Start of DATA RECORDS

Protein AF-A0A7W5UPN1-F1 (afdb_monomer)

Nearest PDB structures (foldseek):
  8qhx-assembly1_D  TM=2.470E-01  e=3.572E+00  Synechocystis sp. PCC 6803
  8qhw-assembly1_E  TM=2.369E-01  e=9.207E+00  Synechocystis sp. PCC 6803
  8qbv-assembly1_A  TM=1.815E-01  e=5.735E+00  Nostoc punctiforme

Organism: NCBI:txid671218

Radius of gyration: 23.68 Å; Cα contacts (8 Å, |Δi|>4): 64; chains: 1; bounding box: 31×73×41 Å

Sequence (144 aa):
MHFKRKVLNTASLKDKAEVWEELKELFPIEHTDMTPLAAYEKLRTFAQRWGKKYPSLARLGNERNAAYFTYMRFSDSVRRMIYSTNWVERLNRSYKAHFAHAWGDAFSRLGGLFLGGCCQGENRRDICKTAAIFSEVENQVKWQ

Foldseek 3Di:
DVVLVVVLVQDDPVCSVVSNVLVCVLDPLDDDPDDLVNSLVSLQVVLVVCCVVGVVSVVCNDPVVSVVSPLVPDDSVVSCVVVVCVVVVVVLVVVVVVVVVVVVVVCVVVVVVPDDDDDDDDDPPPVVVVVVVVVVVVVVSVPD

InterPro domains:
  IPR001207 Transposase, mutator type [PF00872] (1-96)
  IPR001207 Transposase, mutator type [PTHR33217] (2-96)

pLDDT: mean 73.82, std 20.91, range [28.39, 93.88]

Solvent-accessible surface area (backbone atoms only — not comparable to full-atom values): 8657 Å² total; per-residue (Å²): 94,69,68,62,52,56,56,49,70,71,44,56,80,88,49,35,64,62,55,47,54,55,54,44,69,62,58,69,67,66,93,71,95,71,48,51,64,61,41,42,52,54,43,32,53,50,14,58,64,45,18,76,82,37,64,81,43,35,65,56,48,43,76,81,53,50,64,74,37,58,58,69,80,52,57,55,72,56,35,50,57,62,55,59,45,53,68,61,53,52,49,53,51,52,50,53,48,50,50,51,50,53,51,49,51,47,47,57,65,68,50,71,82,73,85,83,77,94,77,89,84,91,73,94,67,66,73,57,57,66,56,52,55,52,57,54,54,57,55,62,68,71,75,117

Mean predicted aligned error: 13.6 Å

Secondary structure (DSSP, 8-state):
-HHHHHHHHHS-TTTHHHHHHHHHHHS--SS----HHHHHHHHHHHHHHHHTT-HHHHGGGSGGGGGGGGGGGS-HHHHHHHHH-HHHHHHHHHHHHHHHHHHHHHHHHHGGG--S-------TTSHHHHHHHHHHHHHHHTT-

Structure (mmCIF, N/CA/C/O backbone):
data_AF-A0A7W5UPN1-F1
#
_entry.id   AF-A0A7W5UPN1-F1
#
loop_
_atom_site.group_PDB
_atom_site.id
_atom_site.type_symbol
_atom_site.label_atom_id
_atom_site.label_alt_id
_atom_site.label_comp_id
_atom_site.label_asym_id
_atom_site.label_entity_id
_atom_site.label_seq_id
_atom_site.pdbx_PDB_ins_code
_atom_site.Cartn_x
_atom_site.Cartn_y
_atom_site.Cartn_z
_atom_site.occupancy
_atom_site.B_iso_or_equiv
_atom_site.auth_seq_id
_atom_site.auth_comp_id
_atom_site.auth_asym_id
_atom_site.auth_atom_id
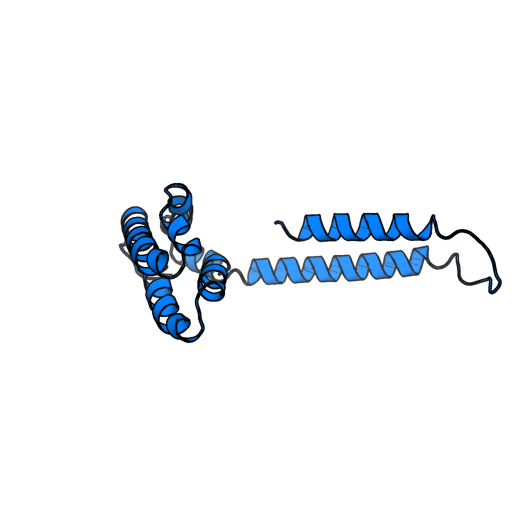
_atom_site.pdbx_PDB_model_num
ATOM 1 N N . MET A 1 1 ? 4.363 2.410 -3.620 1.00 70.19 1 MET A N 1
ATOM 2 C CA . MET A 1 1 ? 4.413 3.535 -2.652 1.00 70.19 1 MET A CA 1
ATOM 3 C C . MET A 1 1 ? 3.043 4.112 -2.270 1.00 70.19 1 MET A C 1
ATOM 5 O O . MET A 1 1 ? 2.713 4.106 -1.088 1.00 70.19 1 MET A O 1
ATOM 9 N N . HIS A 1 2 ? 2.226 4.595 -3.216 1.00 81.62 2 HIS A N 1
ATOM 10 C CA . HIS A 1 2 ? 0.981 5.325 -2.899 1.00 81.62 2 HIS A CA 1
ATOM 11 C C . HIS A 1 2 ? -0.074 4.519 -2.129 1.00 81.62 2 HIS A C 1
ATOM 13 O O . HIS A 1 2 ? -0.683 5.051 -1.204 1.00 81.62 2 HIS A O 1
ATOM 19 N N . PHE A 1 3 ? -0.244 3.232 -2.449 1.00 86.81 3 PHE A N 1
ATOM 20 C CA . PHE A 1 3 ? -1.162 2.346 -1.724 1.00 86.81 3 PHE A CA 1
ATOM 21 C C . PHE A 1 3 ? -0.835 2.280 -0.225 1.00 86.81 3 PHE A C 1
ATOM 23 O O . PHE A 1 3 ? -1.688 2.589 0.605 1.00 86.81 3 PHE A O 1
ATOM 30 N N . LYS A 1 4 ? 0.429 1.982 0.119 1.00 88.00 4 LYS A N 1
ATOM 31 C CA . LYS A 1 4 ? 0.895 1.921 1.513 1.00 88.00 4 LYS A CA 1
ATOM 32 C C . LYS A 1 4 ? 0.638 3.245 2.243 1.00 88.00 4 LYS A C 1
ATOM 34 O O . LYS A 1 4 ? 0.087 3.237 3.336 1.00 88.00 4 LYS A O 1
ATOM 39 N N . ARG A 1 5 ? 0.937 4.390 1.611 1.00 89.06 5 ARG A N 1
ATOM 40 C CA . ARG A 1 5 ? 0.667 5.723 2.192 1.00 89.06 5 ARG A CA 1
ATOM 41 C C . ARG A 1 5 ? -0.824 5.956 2.446 1.00 89.06 5 ARG A C 1
ATOM 43 O O . ARG A 1 5 ? -1.182 6.449 3.508 1.00 89.06 5 ARG A O 1
ATOM 50 N N . LYS A 1 6 ? -1.700 5.578 1.509 1.00 90.00 6 LYS A N 1
ATOM 51 C CA . LYS A 1 6 ? -3.158 5.713 1.667 1.00 90.00 6 LYS A CA 1
ATOM 52 C C . LYS A 1 6 ? -3.675 4.910 2.864 1.00 90.00 6 LYS A C 1
ATOM 54 O O . LYS A 1 6 ? -4.448 5.439 3.661 1.00 90.00 6 LYS A O 1
ATOM 59 N N . VAL A 1 7 ? -3.223 3.664 3.008 1.00 91.06 7 VAL A N 1
ATOM 60 C CA . VAL A 1 7 ? -3.593 2.810 4.146 1.00 91.06 7 VAL A CA 1
ATOM 61 C C . VAL A 1 7 ? -3.071 3.403 5.458 1.00 91.06 7 VAL A C 1
ATOM 63 O O . VAL A 1 7 ? -3.844 3.579 6.395 1.00 91.06 7 VAL A O 1
ATOM 66 N N . LEU A 1 8 ? -1.804 3.827 5.506 1.00 91.12 8 LEU A N 1
ATOM 67 C CA . LEU A 1 8 ? -1.212 4.447 6.699 1.00 91.12 8 LEU A CA 1
ATOM 68 C C . LEU A 1 8 ? -1.873 5.771 7.097 1.00 91.12 8 LEU A C 1
ATOM 70 O O . LEU A 1 8 ? -1.987 6.057 8.283 1.00 91.12 8 LEU A O 1
ATOM 74 N N . ASN A 1 9 ? -2.314 6.582 6.135 1.00 91.44 9 ASN A N 1
ATOM 75 C CA . ASN A 1 9 ? -3.016 7.839 6.413 1.00 91.44 9 ASN A CA 1
ATOM 76 C C . ASN A 1 9 ? -4.423 7.617 6.975 1.00 91.44 9 ASN A C 1
ATOM 78 O O . ASN A 1 9 ? -4.975 8.512 7.603 1.00 91.44 9 ASN A O 1
ATOM 82 N N . THR A 1 10 ? -4.992 6.435 6.746 1.00 89.50 10 THR A N 1
ATOM 83 C CA . THR A 1 10 ? -6.299 6.047 7.279 1.00 89.50 10 THR A CA 1
ATOM 84 C C . THR A 1 10 ? -6.196 5.587 8.736 1.00 89.50 10 THR A C 1
ATOM 86 O O . THR A 1 10 ? -7.128 5.783 9.511 1.00 89.50 10 THR A O 1
ATOM 89 N N . ALA A 1 11 ? -5.067 4.982 9.115 1.00 90.50 11 ALA A N 1
ATOM 90 C CA . ALA A 1 11 ? -4.838 4.471 10.460 1.00 90.50 11 ALA A CA 1
ATOM 91 C C . ALA A 1 11 ? -4.447 5.582 11.454 1.00 90.50 11 ALA A C 1
ATOM 93 O O . ALA A 1 11 ? -3.715 6.523 11.129 1.00 90.50 11 ALA A O 1
ATOM 94 N N . SER A 1 12 ? -4.895 5.439 12.702 1.00 91.00 12 SER A N 1
ATOM 95 C CA . SER A 1 12 ? -4.479 6.295 13.817 1.00 91.00 12 SER A CA 1
ATOM 96 C C . SER A 1 12 ? -3.007 6.074 14.172 1.00 91.00 12 SER A C 1
ATOM 98 O O . SER A 1 12 ? -2.489 4.970 14.025 1.00 91.00 12 SER A O 1
ATOM 100 N N . LEU A 1 13 ? -2.338 7.107 14.697 1.00 90.38 13 LEU A N 1
ATOM 101 C CA . LEU A 1 13 ? -0.905 7.093 15.036 1.00 90.38 13 LEU A CA 1
ATOM 102 C C . LEU A 1 13 ? -0.491 5.900 15.912 1.00 90.38 13 LEU A C 1
ATOM 104 O O . LEU A 1 13 ? 0.592 5.364 15.709 1.00 90.38 13 LEU A O 1
ATOM 108 N N . LYS A 1 14 ? -1.361 5.467 16.835 1.00 91.62 14 LYS A N 1
ATOM 109 C CA . LYS A 1 14 ? -1.098 4.340 17.745 1.00 91.62 14 LYS A CA 1
ATOM 110 C C . LYS A 1 14 ? -0.952 3.003 17.012 1.00 91.62 14 LYS A C 1
ATOM 112 O O . LYS A 1 14 ? -0.113 2.199 17.389 1.00 91.62 14 LYS A O 1
ATOM 117 N N . ASP A 1 15 ? -1.723 2.800 15.946 1.00 91.94 15 ASP A N 1
ATOM 118 C CA . ASP A 1 15 ? -1.751 1.533 15.205 1.00 91.94 15 ASP A CA 1
ATOM 119 C C . ASP A 1 15 ? -0.838 1.551 13.972 1.00 91.94 15 ASP A C 1
ATOM 121 O O . ASP A 1 15 ? -0.618 0.519 13.344 1.00 91.94 15 ASP A O 1
ATOM 125 N N . LYS A 1 16 ? -0.310 2.722 13.583 1.00 92.81 16 LYS A N 1
ATOM 126 C CA . LYS A 1 16 ? 0.482 2.865 12.350 1.00 92.81 16 LYS A CA 1
ATOM 127 C C . LYS A 1 16 ? 1.700 1.952 12.316 1.00 92.81 16 LYS A C 1
ATOM 129 O O . LYS A 1 16 ? 2.043 1.488 11.236 1.00 92.81 16 LYS A O 1
ATOM 134 N N . ALA A 1 17 ? 2.344 1.716 13.459 1.00 92.94 17 ALA A N 1
ATOM 135 C CA . ALA A 1 17 ? 3.502 0.832 13.537 1.00 92.94 17 ALA A CA 1
ATOM 136 C C . ALA A 1 17 ? 3.119 -0.621 13.210 1.00 92.94 17 ALA A C 1
ATOM 138 O O . ALA A 1 17 ? 3.732 -1.230 12.341 1.00 92.94 17 ALA A O 1
ATOM 139 N N . GLU A 1 18 ? 2.053 -1.136 13.828 1.00 93.00 18 GLU A N 1
ATOM 140 C CA . GLU A 1 18 ? 1.551 -2.496 13.589 1.00 93.00 18 GLU A CA 1
ATOM 141 C C . GLU A 1 18 ? 1.070 -2.668 12.141 1.00 93.00 18 GLU A C 1
ATOM 143 O O . GLU A 1 18 ? 1.492 -3.586 11.439 1.00 93.00 18 GLU A O 1
ATOM 148 N N . VAL A 1 19 ? 0.269 -1.716 11.649 1.00 92.56 19 VAL A N 1
ATOM 149 C CA . VAL A 1 19 ? -0.217 -1.706 10.261 1.00 92.56 19 VAL A CA 1
ATOM 150 C C . VAL A 1 19 ? 0.943 -1.654 9.264 1.00 92.56 19 VAL A C 1
ATOM 152 O O . VAL A 1 19 ? 0.865 -2.252 8.193 1.00 92.56 19 VAL A O 1
ATOM 155 N N . TRP A 1 20 ? 2.020 -0.933 9.580 1.00 91.25 20 TRP A N 1
ATOM 156 C CA . TRP A 1 20 ? 3.184 -0.824 8.706 1.00 91.25 20 TRP A CA 1
ATOM 157 C C . TRP A 1 20 ? 3.962 -2.132 8.583 1.00 91.25 20 TRP A C 1
ATOM 159 O O . TRP A 1 20 ? 4.353 -2.484 7.468 1.00 91.25 20 TRP A O 1
ATOM 169 N N . GLU A 1 21 ? 4.164 -2.850 9.687 1.00 91.50 21 GLU A N 1
ATOM 170 C CA . GLU A 1 21 ? 4.847 -4.146 9.659 1.00 91.50 21 GLU A CA 1
ATOM 171 C C . GLU A 1 21 ? 4.018 -5.195 8.904 1.00 91.50 21 GLU A C 1
ATOM 173 O O . GLU A 1 21 ? 4.547 -5.837 7.994 1.00 91.50 21 GLU A O 1
ATOM 178 N N . GLU A 1 22 ? 2.702 -5.271 9.138 1.00 91.50 22 GLU A N 1
ATOM 179 C CA . GLU A 1 22 ? 1.819 -6.142 8.342 1.00 91.50 22 GLU A CA 1
ATOM 180 C C . GLU A 1 22 ? 1.853 -5.765 6.846 1.00 91.50 22 GLU A C 1
ATOM 182 O O . GLU A 1 22 ? 1.969 -6.624 5.972 1.00 91.50 22 GLU A O 1
ATOM 187 N N . LEU A 1 23 ? 1.836 -4.468 6.511 1.00 90.44 23 LEU A N 1
ATOM 188 C CA . LEU A 1 23 ? 1.933 -3.999 5.121 1.00 90.44 23 LEU A CA 1
ATOM 189 C C . LEU A 1 23 ? 3.288 -4.280 4.458 1.00 90.44 23 LEU A C 1
ATOM 191 O O . LEU A 1 23 ? 3.358 -4.331 3.223 1.00 90.44 23 LEU A O 1
ATOM 195 N N . LYS A 1 24 ? 4.380 -4.387 5.219 1.00 88.25 24 LYS A N 1
ATOM 196 C CA . LYS A 1 24 ? 5.675 -4.820 4.676 1.00 88.25 24 LYS A CA 1
ATOM 197 C C . LYS A 1 24 ? 5.629 -6.294 4.308 1.00 88.25 24 LYS A C 1
ATOM 199 O O . LYS A 1 24 ? 6.065 -6.628 3.211 1.00 88.25 24 LYS A O 1
ATOM 204 N N . GLU A 1 25 ? 5.054 -7.125 5.173 1.00 88.12 25 GLU A N 1
ATOM 205 C CA . GLU A 1 25 ? 4.924 -8.564 4.936 1.00 88.12 25 GLU A CA 1
ATOM 206 C C . GLU A 1 25 ? 4.026 -8.872 3.727 1.00 88.12 25 GLU A C 1
ATOM 208 O O . GLU A 1 25 ? 4.332 -9.761 2.937 1.00 88.12 25 GLU A O 1
ATOM 213 N N . LEU A 1 26 ? 2.948 -8.103 3.536 1.00 87.44 26 LEU A N 1
ATOM 214 C CA . LEU A 1 26 ? 2.037 -8.255 2.393 1.00 87.44 26 LEU A CA 1
ATOM 215 C C . LEU A 1 26 ? 2.682 -7.930 1.040 1.00 87.44 26 LEU A C 1
ATOM 217 O O . LEU A 1 26 ? 2.278 -8.473 0.013 1.00 87.44 26 LEU A O 1
ATOM 221 N N . PHE A 1 27 ? 3.649 -7.012 1.023 1.00 85.25 27 PHE A N 1
ATOM 222 C CA . PHE A 1 27 ? 4.284 -6.522 -0.201 1.00 85.25 27 PHE A CA 1
ATOM 223 C C . PHE A 1 27 ? 5.803 -6.679 -0.119 1.00 85.25 27 PHE A C 1
ATOM 225 O O . PHE A 1 27 ? 6.509 -5.661 0.001 1.00 85.25 27 PHE A O 1
ATOM 232 N N . PRO A 1 28 ? 6.310 -7.921 -0.200 1.00 81.88 28 PRO A N 1
ATOM 233 C CA . PRO A 1 28 ? 7.736 -8.165 -0.254 1.00 81.88 28 PRO A CA 1
ATOM 234 C C . PRO A 1 28 ? 8.298 -7.697 -1.604 1.00 81.88 28 PRO A C 1
ATOM 236 O O . PRO A 1 28 ? 7.625 -7.733 -2.642 1.00 81.88 28 PRO A O 1
ATOM 239 N N . ILE A 1 29 ? 9.528 -7.182 -1.565 1.00 75.88 29 ILE A N 1
ATOM 240 C CA . ILE A 1 29 ? 10.233 -6.633 -2.735 1.00 75.88 29 ILE A CA 1
ATOM 241 C C . ILE A 1 29 ? 11.183 -7.681 -3.327 1.00 75.88 29 ILE A C 1
ATOM 243 O O . ILE A 1 29 ? 11.357 -7.728 -4.544 1.00 75.88 29 ILE A O 1
ATOM 247 N N . GLU A 1 30 ? 11.770 -8.525 -2.480 1.00 74.12 30 GLU A N 1
ATOM 248 C CA . GLU A 1 30 ? 12.850 -9.453 -2.822 1.00 74.12 30 GLU A CA 1
ATOM 249 C C . GLU A 1 30 ? 12.561 -10.828 -2.219 1.00 74.12 30 GLU A C 1
ATOM 251 O O . GLU A 1 30 ? 11.932 -10.906 -1.161 1.00 74.12 30 GLU A O 1
ATOM 256 N N . HIS A 1 31 ? 13.042 -11.884 -2.883 1.00 61.12 31 HIS A N 1
ATOM 257 C CA . HIS A 1 31 ? 13.067 -13.257 -2.362 1.00 61.12 31 HIS A CA 1
ATOM 258 C C . HIS A 1 31 ? 11.715 -13.753 -1.849 1.00 61.12 31 HIS A C 1
ATOM 260 O O . HIS A 1 31 ? 11.510 -13.941 -0.650 1.00 61.12 31 HIS A O 1
ATOM 266 N N . THR A 1 32 ? 10.756 -13.950 -2.750 1.00 62.16 32 THR A N 1
ATOM 267 C CA . THR A 1 32 ? 9.476 -14.528 -2.342 1.00 62.16 32 THR A CA 1
ATOM 268 C C . THR A 1 32 ? 8.973 -15.535 -3.360 1.00 62.16 32 THR A C 1
ATOM 270 O O . THR A 1 32 ? 8.623 -15.168 -4.476 1.00 62.16 32 THR A O 1
ATOM 273 N N . ASP A 1 33 ? 8.845 -16.787 -2.921 1.00 67.62 33 ASP A N 1
ATOM 274 C CA . ASP A 1 33 ? 8.132 -17.861 -3.631 1.00 67.62 33 ASP A CA 1
ATOM 275 C C . ASP A 1 33 ? 6.601 -17.713 -3.511 1.00 67.62 33 ASP A C 1
ATOM 277 O O . ASP A 1 33 ? 5.825 -18.597 -3.874 1.00 67.62 33 ASP A O 1
ATOM 281 N N . MET A 1 34 ? 6.138 -16.594 -2.946 1.00 75.88 34 MET A N 1
ATOM 282 C CA . MET A 1 34 ? 4.729 -16.346 -2.681 1.00 75.88 34 MET A CA 1
ATOM 283 C C . MET A 1 34 ? 4.002 -16.039 -3.983 1.00 75.88 34 MET A C 1
ATOM 285 O O . MET A 1 34 ? 4.342 -15.113 -4.721 1.00 75.88 34 MET A O 1
ATOM 289 N N . THR A 1 35 ? 2.956 -16.816 -4.245 1.00 84.31 35 THR A N 1
ATOM 290 C CA . THR A 1 35 ? 2.100 -16.603 -5.404 1.00 84.31 35 THR A CA 1
ATOM 291 C C . THR A 1 35 ? 1.228 -15.354 -5.209 1.00 84.31 35 THR A C 1
ATOM 293 O O . THR A 1 35 ? 0.855 -15.023 -4.077 1.00 84.31 35 THR A O 1
ATOM 296 N N . PRO A 1 36 ? 0.828 -14.669 -6.299 1.00 85.75 36 PRO A N 1
ATOM 297 C CA . PRO A 1 36 ? -0.068 -13.512 -6.219 1.00 85.75 36 PRO A CA 1
ATOM 298 C C . PRO A 1 36 ? -1.388 -13.809 -5.491 1.00 85.75 36 PRO A C 1
ATOM 300 O O . PRO A 1 36 ? -1.947 -12.934 -4.833 1.00 85.75 36 PRO A O 1
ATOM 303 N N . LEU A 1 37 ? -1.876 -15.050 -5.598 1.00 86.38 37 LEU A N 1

End of DATA RECORDS

> [REQUIREMENT] Look through the data above for lines holding the word "Transposase". State how many there are and nothing else.

> [TASK RESULT] 2